__Prompt__:
Your answer must contain only the lines from the one containing "ATOM 114 C C" through the end of the entries below, reproduced character for character.

[Source records]

————

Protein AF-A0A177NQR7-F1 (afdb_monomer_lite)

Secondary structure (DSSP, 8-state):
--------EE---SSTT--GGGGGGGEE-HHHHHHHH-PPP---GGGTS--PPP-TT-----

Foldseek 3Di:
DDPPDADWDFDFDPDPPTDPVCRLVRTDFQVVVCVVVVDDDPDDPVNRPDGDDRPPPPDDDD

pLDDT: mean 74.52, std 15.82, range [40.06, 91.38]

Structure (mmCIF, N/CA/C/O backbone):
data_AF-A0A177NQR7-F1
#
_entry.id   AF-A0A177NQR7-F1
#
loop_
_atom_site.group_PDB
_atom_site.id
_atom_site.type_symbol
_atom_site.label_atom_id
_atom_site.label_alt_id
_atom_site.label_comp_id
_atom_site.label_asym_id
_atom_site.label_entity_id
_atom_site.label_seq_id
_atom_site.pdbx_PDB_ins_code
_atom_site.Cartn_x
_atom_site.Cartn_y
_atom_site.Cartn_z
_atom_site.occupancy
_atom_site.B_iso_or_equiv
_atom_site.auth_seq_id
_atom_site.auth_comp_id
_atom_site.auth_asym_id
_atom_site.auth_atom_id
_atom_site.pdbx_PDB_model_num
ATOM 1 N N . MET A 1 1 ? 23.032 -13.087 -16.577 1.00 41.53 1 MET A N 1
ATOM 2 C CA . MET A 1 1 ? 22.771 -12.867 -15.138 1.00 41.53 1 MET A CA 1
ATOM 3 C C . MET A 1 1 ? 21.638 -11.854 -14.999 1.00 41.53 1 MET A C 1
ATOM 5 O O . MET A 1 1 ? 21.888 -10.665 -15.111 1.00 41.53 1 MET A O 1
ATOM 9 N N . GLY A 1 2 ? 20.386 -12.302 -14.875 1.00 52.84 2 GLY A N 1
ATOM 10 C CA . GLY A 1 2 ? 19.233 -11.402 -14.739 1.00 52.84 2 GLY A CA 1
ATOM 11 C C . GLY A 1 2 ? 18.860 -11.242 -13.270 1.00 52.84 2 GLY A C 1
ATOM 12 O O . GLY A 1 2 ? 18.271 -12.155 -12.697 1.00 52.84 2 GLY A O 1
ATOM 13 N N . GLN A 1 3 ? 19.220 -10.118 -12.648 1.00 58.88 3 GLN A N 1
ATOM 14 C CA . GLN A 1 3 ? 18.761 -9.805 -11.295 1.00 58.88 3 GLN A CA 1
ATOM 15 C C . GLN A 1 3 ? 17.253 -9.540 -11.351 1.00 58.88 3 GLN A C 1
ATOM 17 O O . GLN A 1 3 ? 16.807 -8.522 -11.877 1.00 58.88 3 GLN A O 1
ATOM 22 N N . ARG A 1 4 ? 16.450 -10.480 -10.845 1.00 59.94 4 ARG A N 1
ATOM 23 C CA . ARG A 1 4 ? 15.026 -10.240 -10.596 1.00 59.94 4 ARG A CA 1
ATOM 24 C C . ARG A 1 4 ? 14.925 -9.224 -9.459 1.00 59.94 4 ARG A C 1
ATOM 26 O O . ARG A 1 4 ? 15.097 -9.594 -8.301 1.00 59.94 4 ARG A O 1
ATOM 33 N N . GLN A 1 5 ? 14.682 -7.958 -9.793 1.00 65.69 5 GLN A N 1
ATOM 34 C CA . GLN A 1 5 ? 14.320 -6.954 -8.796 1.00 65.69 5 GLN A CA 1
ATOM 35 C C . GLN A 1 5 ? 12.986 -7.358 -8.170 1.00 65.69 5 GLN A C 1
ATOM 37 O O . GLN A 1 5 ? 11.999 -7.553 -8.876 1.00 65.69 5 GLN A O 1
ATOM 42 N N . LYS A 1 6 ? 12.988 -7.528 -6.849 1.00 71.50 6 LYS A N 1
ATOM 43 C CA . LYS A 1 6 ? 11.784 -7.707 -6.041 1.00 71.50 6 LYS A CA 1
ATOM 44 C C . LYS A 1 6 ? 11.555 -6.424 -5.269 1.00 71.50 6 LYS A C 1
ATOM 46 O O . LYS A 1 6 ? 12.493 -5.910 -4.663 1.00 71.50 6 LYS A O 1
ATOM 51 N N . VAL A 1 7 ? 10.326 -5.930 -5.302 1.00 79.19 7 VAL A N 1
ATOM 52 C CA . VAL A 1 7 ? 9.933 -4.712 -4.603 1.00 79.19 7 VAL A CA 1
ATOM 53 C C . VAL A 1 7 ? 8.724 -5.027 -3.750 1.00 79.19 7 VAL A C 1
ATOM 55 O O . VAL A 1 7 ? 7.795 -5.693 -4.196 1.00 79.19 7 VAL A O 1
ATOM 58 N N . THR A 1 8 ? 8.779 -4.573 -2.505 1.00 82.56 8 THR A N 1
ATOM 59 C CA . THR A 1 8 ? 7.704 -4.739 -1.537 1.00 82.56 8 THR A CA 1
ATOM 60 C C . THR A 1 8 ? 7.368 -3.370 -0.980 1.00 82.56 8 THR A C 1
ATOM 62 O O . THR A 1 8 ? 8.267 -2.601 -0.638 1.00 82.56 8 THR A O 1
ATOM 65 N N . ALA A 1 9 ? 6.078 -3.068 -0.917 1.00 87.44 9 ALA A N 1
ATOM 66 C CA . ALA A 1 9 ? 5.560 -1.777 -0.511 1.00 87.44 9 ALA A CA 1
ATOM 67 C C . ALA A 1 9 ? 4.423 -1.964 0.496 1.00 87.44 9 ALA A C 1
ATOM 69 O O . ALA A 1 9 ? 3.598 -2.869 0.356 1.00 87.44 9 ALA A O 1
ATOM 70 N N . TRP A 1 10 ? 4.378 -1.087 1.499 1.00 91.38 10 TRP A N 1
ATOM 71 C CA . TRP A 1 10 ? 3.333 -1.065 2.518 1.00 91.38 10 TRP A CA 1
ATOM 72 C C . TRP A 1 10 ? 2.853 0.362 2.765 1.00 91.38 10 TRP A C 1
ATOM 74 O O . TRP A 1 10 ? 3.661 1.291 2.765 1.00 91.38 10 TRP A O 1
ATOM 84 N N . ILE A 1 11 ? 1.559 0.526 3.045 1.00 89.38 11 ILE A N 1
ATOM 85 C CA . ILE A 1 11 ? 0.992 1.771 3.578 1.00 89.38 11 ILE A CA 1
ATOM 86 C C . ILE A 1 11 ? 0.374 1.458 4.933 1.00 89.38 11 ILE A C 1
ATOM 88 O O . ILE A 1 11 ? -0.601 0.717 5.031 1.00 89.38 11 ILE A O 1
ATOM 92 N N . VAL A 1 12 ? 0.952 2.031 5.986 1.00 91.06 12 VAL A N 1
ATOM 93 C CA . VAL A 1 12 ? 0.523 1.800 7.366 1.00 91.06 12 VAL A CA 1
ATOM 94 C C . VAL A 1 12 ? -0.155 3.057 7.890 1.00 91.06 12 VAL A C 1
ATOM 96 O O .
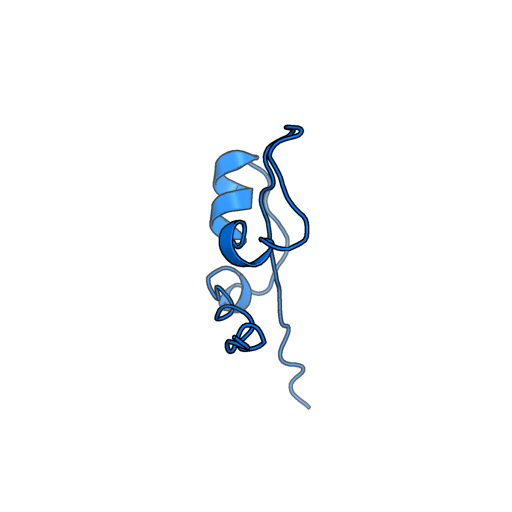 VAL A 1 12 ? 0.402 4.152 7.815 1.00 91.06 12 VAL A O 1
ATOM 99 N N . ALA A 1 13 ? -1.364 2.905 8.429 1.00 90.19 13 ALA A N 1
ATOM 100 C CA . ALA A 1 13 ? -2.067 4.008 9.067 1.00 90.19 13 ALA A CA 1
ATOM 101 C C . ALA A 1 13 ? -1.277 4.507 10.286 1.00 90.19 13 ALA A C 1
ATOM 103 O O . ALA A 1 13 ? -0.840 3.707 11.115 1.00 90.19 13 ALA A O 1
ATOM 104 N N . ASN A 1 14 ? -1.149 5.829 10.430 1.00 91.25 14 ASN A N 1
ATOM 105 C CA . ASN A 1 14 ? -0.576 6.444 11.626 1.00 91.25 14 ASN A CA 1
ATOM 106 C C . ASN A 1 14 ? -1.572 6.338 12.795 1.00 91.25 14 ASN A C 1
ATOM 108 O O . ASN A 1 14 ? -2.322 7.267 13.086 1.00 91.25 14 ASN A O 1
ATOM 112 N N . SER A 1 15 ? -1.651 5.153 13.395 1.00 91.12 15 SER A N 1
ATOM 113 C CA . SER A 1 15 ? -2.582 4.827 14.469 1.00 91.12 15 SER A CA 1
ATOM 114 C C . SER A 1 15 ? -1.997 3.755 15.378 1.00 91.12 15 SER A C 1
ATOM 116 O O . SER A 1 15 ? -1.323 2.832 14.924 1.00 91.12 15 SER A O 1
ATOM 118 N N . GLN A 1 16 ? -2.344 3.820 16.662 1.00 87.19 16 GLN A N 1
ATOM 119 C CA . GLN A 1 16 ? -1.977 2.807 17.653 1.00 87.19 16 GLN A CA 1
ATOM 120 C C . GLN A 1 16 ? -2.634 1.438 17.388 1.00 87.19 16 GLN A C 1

————

__Solution to the problem__:
ATOM 114 C C . SER A 1 15 ? -1.997 3.755 15.378 1.00 91.12 15 SER A C 1
ATOM 116 O O . SER A 1 15 ? -1.323 2.832 14.924 1.00 91.12 15 SER A O 1
ATOM 118 N N . GLN A 1 16 ? -2.344 3.820 16.662 1.00 87.19 16 GLN A N 1
ATOM 119 C CA . GLN A 1 16 ? -1.977 2.807 17.653 1.00 87.19 16 GLN A CA 1
ATOM 120 C C . GLN A 1 16 ? -2.634 1.438 17.388 1.00 87.19 16 GLN A C 1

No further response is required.